Thromboprophylaxis in outpatients with Covid-19
A preventative treatment with heparin injections had no impact on hospitalisations and mortality rates among symptomatic Covid-19 outpatients.
Covid-19 is associated with an increased risk of developing arterial and venous thromboses, which worsen the course of the illness and may be fatal. In hospital, admitted patients routinely receive blood thinners with heparin for thrombosis prevention. In ambulatory patients, who represent the vast majority of subjects with COVID-19, no evidence was available until now and, therefore, it was unclear whether a routine thrombosis prevention may be effective and safe.
This was the background that led to the design of the OVID academic trial in April 2020. The study was carried out by a multinational research team led by Stefano Barco and Nils Kucher from the Department of Angiology, University Hospital Zurich. The researchers investigated whether a prophylactic administration of heparin may lead to a reduction in hospitalisation and mortality among COVID-19 patients who received an initial treatment at home.

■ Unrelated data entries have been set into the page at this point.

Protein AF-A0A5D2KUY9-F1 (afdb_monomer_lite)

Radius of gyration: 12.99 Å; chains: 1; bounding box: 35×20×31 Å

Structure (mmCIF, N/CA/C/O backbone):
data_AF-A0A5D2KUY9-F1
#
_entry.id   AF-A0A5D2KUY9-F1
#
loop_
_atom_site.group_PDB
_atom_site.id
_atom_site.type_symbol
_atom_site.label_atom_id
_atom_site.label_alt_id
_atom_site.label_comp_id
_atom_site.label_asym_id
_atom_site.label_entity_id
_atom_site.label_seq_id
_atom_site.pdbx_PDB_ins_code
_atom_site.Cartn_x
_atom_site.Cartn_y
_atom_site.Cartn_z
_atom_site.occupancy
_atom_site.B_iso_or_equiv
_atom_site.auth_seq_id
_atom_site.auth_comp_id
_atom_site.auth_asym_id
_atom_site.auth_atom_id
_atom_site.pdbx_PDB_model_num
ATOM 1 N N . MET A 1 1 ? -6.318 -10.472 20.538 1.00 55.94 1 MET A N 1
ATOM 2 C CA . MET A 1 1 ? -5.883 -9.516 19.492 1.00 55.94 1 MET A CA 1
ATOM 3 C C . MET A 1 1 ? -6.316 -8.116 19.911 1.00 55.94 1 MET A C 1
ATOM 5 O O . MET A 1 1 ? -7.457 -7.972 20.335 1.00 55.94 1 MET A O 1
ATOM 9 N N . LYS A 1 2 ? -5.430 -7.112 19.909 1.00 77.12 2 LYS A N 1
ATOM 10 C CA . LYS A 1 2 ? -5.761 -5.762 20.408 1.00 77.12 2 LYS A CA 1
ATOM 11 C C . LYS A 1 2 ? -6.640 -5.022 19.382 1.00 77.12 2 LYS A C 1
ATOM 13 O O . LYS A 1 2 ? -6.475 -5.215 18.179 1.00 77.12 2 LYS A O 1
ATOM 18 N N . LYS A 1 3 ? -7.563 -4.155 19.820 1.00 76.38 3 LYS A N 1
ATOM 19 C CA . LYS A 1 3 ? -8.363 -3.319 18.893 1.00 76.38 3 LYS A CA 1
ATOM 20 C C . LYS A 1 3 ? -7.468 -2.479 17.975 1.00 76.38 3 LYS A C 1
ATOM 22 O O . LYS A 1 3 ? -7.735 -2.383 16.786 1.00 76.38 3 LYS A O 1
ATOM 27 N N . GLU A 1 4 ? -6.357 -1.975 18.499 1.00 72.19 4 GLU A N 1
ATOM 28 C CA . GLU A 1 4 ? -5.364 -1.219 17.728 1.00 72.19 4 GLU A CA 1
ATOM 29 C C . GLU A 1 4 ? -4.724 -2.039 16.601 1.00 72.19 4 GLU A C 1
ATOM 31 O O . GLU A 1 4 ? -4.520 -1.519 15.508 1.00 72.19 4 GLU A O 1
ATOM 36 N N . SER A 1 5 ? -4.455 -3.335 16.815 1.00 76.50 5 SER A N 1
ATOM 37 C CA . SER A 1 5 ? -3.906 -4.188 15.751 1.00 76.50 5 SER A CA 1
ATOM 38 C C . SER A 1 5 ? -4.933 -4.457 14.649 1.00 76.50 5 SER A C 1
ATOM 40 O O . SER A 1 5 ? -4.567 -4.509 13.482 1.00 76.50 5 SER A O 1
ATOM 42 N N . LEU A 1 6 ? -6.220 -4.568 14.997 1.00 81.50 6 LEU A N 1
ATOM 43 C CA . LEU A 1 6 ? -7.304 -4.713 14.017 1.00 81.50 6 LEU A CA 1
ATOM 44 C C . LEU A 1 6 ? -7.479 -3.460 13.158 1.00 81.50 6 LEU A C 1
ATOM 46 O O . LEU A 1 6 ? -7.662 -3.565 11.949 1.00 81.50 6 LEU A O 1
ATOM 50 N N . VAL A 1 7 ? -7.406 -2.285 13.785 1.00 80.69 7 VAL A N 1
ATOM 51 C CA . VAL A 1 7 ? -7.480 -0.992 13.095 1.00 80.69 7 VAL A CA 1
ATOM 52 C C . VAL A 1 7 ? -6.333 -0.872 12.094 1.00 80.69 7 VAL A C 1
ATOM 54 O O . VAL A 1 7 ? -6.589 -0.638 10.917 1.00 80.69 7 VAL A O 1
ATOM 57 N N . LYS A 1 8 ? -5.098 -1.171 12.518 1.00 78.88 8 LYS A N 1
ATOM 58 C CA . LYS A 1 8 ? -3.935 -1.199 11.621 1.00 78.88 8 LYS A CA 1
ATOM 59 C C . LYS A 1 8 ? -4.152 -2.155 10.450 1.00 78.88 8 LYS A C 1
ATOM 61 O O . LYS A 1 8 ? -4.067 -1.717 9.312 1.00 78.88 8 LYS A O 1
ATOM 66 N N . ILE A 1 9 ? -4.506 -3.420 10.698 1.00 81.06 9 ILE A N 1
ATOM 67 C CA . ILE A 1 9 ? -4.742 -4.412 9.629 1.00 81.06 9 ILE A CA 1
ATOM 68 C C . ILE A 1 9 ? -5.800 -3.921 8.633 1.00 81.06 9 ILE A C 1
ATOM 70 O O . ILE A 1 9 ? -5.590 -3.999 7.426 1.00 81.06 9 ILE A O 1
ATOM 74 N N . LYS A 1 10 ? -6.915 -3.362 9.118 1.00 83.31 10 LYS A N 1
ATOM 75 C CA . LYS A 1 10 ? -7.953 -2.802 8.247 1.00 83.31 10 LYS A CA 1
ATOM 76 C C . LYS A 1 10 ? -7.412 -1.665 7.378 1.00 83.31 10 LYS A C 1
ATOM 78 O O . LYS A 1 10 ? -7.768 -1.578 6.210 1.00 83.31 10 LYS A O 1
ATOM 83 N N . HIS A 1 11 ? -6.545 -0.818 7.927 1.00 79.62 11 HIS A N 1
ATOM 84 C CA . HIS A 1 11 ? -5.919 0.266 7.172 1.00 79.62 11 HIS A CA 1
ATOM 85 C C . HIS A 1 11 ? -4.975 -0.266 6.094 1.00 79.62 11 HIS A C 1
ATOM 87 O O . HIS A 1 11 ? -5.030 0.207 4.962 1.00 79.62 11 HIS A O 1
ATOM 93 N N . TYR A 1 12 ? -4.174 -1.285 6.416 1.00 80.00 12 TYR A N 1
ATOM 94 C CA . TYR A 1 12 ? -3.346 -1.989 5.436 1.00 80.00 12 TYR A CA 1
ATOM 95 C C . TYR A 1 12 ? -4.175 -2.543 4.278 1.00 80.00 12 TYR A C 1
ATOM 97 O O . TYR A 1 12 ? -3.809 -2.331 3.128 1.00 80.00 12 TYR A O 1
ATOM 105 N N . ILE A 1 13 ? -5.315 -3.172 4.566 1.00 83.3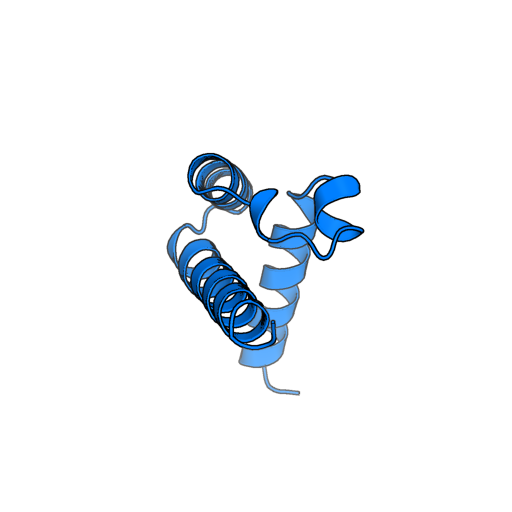8 13 ILE A N 1
ATOM 106 C CA . ILE A 1 13 ? -6.215 -3.704 3.534 1.00 83.38 13 ILE A CA 1
ATOM 107 C C . ILE A 1 13 ? -6.733 -2.583 2.624 1.00 83.38 13 ILE A C 1
ATOM 109 O O . ILE A 1 13 ? -6.564 -2.668 1.415 1.00 83.38 13 ILE A O 1
ATOM 113 N N . THR A 1 14 ? -7.253 -1.485 3.183 1.00 84.88 14 THR A N 1
ATOM 114 C CA . THR A 1 14 ? -7.746 -0.349 2.378 1.00 84.88 14 THR A CA 1
ATOM 115 C C . THR A 1 14 ? -6.650 0.294 1.516 1.00 84.88 14 THR A C 1
ATOM 117 O O . THR A 1 14 ? -6.908 0.722 0.392 1.00 84.88 14 THR A O 1
ATOM 120 N N . MET A 1 15 ? -5.410 0.340 2.013 1.00 81.00 15 MET A N 1
ATOM 121 C CA . MET A 1 15 ? -4.263 0.793 1.221 1.00 81.00 15 MET A CA 1
ATOM 122 C C . MET A 1 15 ? -3.928 -0.173 0.083 1.00 81.00 15 MET A C 1
ATOM 124 O O . MET A 1 15 ? -3.606 0.282 -1.012 1.00 81.00 15 MET A O 1
ATOM 128 N N . MET A 1 16 ? -4.002 -1.486 0.323 1.00 83.12 16 MET A N 1
ATOM 129 C CA . MET A 1 16 ? -3.791 -2.501 -0.715 1.00 83.12 16 MET A CA 1
ATOM 130 C C . MET A 1 16 ? -4.879 -2.454 -1.791 1.00 83.12 16 MET A C 1
A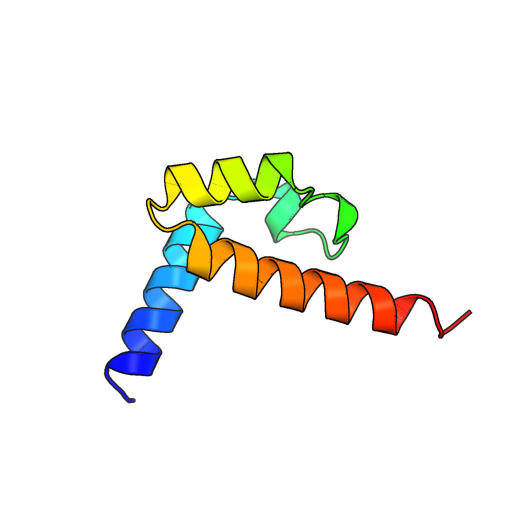TOM 132 O O . MET A 1 16 ? -4.542 -2.564 -2.963 1.00 83.12 16 MET A O 1
ATOM 136 N N . ASP A 1 17 ? -6.135 -2.174 -1.429 1.00 83.94 17 ASP A N 1
ATOM 137 C CA . ASP A 1 17 ? -7.238 -1.990 -2.389 1.00 83.94 17 ASP A CA 1
ATOM 138 C C . ASP A 1 17 ? -7.005 -0.805 -3.349 1.00 83.94 17 ASP A C 1
ATOM 140 O O . ASP A 1 17 ? -7.596 -0.739 -4.425 1.00 83.94 17 ASP A O 1
ATOM 144 N N . SER A 1 18 ? -6.142 0.144 -2.970 1.00 81.12 18 SER A N 1
ATOM 145 C CA . SER A 1 18 ? -5.800 1.324 -3.779 1.00 81.12 18 SER A CA 1
ATOM 146 C C . SER A 1 18 ? -4.577 1.116 -4.691 1.00 81.12 18 SER A C 1
ATOM 148 O O . SER A 1 18 ? -4.229 2.011 -5.474 1.00 81.12 18 SER A O 1
ATOM 150 N N . LYS A 1 19 ? -3.901 -0.035 -4.589 1.00 82.25 19 LYS A N 1
ATOM 151 C CA . LYS A 1 19 ? -2.716 -0.390 -5.385 1.00 82.25 19 LYS A CA 1
ATOM 152 C C . LYS A 1 19 ? -3.098 -1.164 -6.645 1.00 82.25 19 LYS A C 1
ATOM 154 O O . LYS A 1 19 ? -4.149 -1.794 -6.710 1.00 82.25 19 LYS A O 1
ATOM 159 N N . THR A 1 20 ? -2.245 -1.109 -7.662 1.00 86.50 20 THR A N 1
ATOM 160 C CA . THR A 1 20 ? -2.387 -1.954 -8.855 1.00 86.50 20 THR A CA 1
ATOM 161 C C . THR A 1 20 ? -1.860 -3.363 -8.576 1.00 86.50 20 THR A C 1
ATOM 163 O O . THR A 1 20 ? -1.070 -3.565 -7.655 1.00 86.50 20 THR A O 1
ATOM 166 N N . SER A 1 21 ? -2.264 -4.351 -9.381 1.00 85.94 21 SER A N 1
ATOM 167 C CA . SER A 1 21 ? -1.734 -5.719 -9.268 1.00 85.94 21 SER A CA 1
ATOM 168 C C . SER A 1 21 ? -0.211 -5.755 -9.414 1.00 85.94 21 SER A C 1
ATOM 170 O O . SER A 1 21 ? 0.466 -6.420 -8.646 1.00 85.94 21 SER A O 1
ATOM 172 N N . GLU A 1 22 ? 0.344 -4.953 -10.326 1.00 84.69 22 GLU A N 1
ATOM 173 C CA . GLU A 1 22 ? 1.792 -4.826 -10.514 1.00 84.69 22 GLU A CA 1
ATOM 174 C C . GLU A 1 22 ? 2.504 -4.294 -9.258 1.00 84.69 22 GLU A C 1
ATOM 176 O O . GLU A 1 22 ? 3.587 -4.757 -8.919 1.00 84.69 22 GLU A O 1
ATOM 181 N N . GLU A 1 23 ? 1.886 -3.363 -8.527 1.00 82.00 23 GLU A N 1
ATOM 182 C CA . GLU A 1 23 ? 2.422 -2.828 -7.268 1.00 82.00 23 GLU A CA 1
ATOM 183 C C . 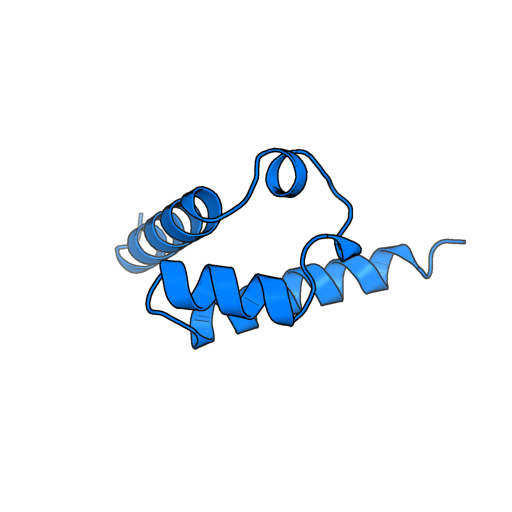GLU A 1 23 ? 2.297 -3.802 -6.090 1.00 82.00 23 GLU A C 1
ATOM 185 O O . GLU A 1 23 ? 3.016 -3.652 -5.102 1.00 82.00 23 GLU A O 1
ATOM 190 N N . LEU A 1 24 ? 1.364 -4.754 -6.160 1.00 83.94 24 LEU A N 1
ATOM 191 C CA . LEU A 1 24 ? 1.165 -5.788 -5.142 1.00 83.94 24 LEU A CA 1
ATOM 192 C C . LEU A 1 24 ? 2.072 -7.001 -5.377 1.00 83.94 24 LEU A C 1
ATOM 194 O O . LEU A 1 24 ? 2.596 -7.559 -4.416 1.00 83.94 24 LEU A O 1
ATOM 198 N N . ASP A 1 25 ? 2.275 -7.375 -6.639 1.00 86.06 25 ASP A N 1
ATOM 199 C CA . ASP A 1 25 ? 3.039 -8.561 -7.034 1.00 86.06 25 ASP A CA 1
ATOM 200 C C . ASP A 1 25 ? 4.546 -8.282 -7.161 1.00 86.06 25 ASP A C 1
ATOM 202 O O . ASP A 1 25 ? 5.360 -9.208 -7.202 1.00 86.06 25 ASP A O 1
ATOM 206 N N . SER A 1 26 ? 4.944 -7.009 -7.223 1.00 79.38 26 SER A N 1
ATOM 207 C CA . SER A 1 26 ? 6.339 -6.606 -7.375 1.00 79.38 26 SER A CA 1
ATOM 208 C C . SER A 1 26 ? 6.997 -6.254 -6.046 1.00 79.38 26 SER A C 1
ATOM 210 O O . SER A 1 26 ? 6.487 -5.466 -5.254 1.00 79.38 26 SER A O 1
ATOM 212 N N . SER A 1 27 ? 8.212 -6.762 -5.839 1.00 77.50 27 SER A N 1
ATOM 213 C CA . SER A 1 27 ? 9.091 -6.327 -4.745 1.00 77.50 27 SER A CA 1
ATOM 214 C C . SER A 1 27 ? 9.873 -5.051 -5.077 1.00 77.50 27 SER A C 1
ATOM 216 O O . SER A 1 27 ? 10.730 -4.657 -4.295 1.00 77.50 27 SER A O 1
ATOM 218 N N . ASN A 1 28 ? 9.626 -4.413 -6.230 1.00 77.81 28 ASN A N 1
ATOM 219 C CA . ASN A 1 28 ? 10.351 -3.217 -6.647 1.00 77.81 28 ASN A CA 1
ATOM 220 C C . ASN A 1 28 ? 9.780 -1.954 -5.969 1.00 77.81 28 ASN A C 1
ATOM 222 O O . ASN A 1 28 ? 8.724 -1.459 -6.378 1.00 77.81 28 ASN A O 1
ATOM 226 N N . PRO A 1 29 ? 10.503 -1.348 -5.011 1.00 71.88 29 PRO A N 1
ATOM 227 C CA . PRO A 1 29 ? 10.033 -0.168 -4.290 1.00 71.88 29 PRO A CA 1
ATOM 228 C C . PRO A 1 29 ? 9.914 1.068 -5.194 1.00 71.88 29 PRO A C 1
ATOM 230 O O . PRO A 1 29 ? 9.177 1.997 -4.873 1.00 71.88 29 PRO A O 1
ATOM 233 N N . LYS A 1 30 ? 10.579 1.080 -6.361 1.00 77.88 30 LYS A N 1
ATOM 234 C CA . LYS A 1 30 ? 10.542 2.200 -7.318 1.00 77.88 30 LYS A CA 1
ATOM 235 C C . LYS A 1 30 ? 9.175 2.386 -7.982 1.00 77.88 30 LYS A C 1
ATOM 237 O O . LYS A 1 30 ? 8.919 3.455 -8.532 1.00 77.88 30 LYS A O 1
ATOM 242 N N . LEU A 1 31 ? 8.306 1.373 -7.933 1.00 76.31 31 LEU A N 1
ATOM 243 C CA . LEU A 1 31 ? 6.944 1.461 -8.467 1.00 76.31 31 LEU A CA 1
ATOM 244 C C . LEU A 1 31 ? 6.059 2.390 -7.625 1.00 76.31 31 LEU A C 1
ATOM 246 O O . LEU A 1 31 ? 5.184 3.067 -8.160 1.00 76.31 31 LEU A O 1
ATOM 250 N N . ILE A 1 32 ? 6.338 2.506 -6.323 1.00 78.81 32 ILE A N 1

The study was carried out in eight hospitals in Switzerland and Germany. The main inclusion criteria were age over 50 years and the presence of either respiratory symptoms or a body temperature of more than 37.5°C in association with acute Covid-19, provided the patients had to other reason for hospitalisation. The blood thinner heparin has anti-inflammatory and anti-thrombotic effects: half of subjects were randomly assigned to receive a daily dose of Enoxaparin subcutaneously, a low-molecular-weight heparin, over two weeks. The control group received the standard of care treatment, namely no anti-thrombotic medication. The study included 472 people and was carried out over 1.5 years.
As the underlying hypothesis was not proven, the trial was terminated prematurely based on the results of the first interim analysis. Within 30 days of inclusion in the study and Covid-19 diagnosis, no difference was found in the incidence of hospitalisations and mortality between the two groups. Although fewer pulmonary embolisms were observed in the group of patients treated with heparin, this correlation did not reach statistical significance also due to the relatively small sample size of the study.
The Principal Investigators of the study commented that only few individuals aged over 70 years could have been included in OVID. Therefore, these results should drive clinical decision primarily for the group of patients between 50 and 70 years, whereas further research is needed for older patients. OVID is the first and, to date, the largest study investigating heparin thromboprophylaxis in Covid-19 outpatients. The authors are currently planning a pooled analysis of OVID with a similar study (“Early thromboprophylaxis in COVID-19 ETHIC” study) from London (UK).
These findings will indeed be relevant for the preparation of future guidelines and indicate that a routine thromboprophylaxis is not required on a routine basis for the management of Covid-19 in the outpatient setting.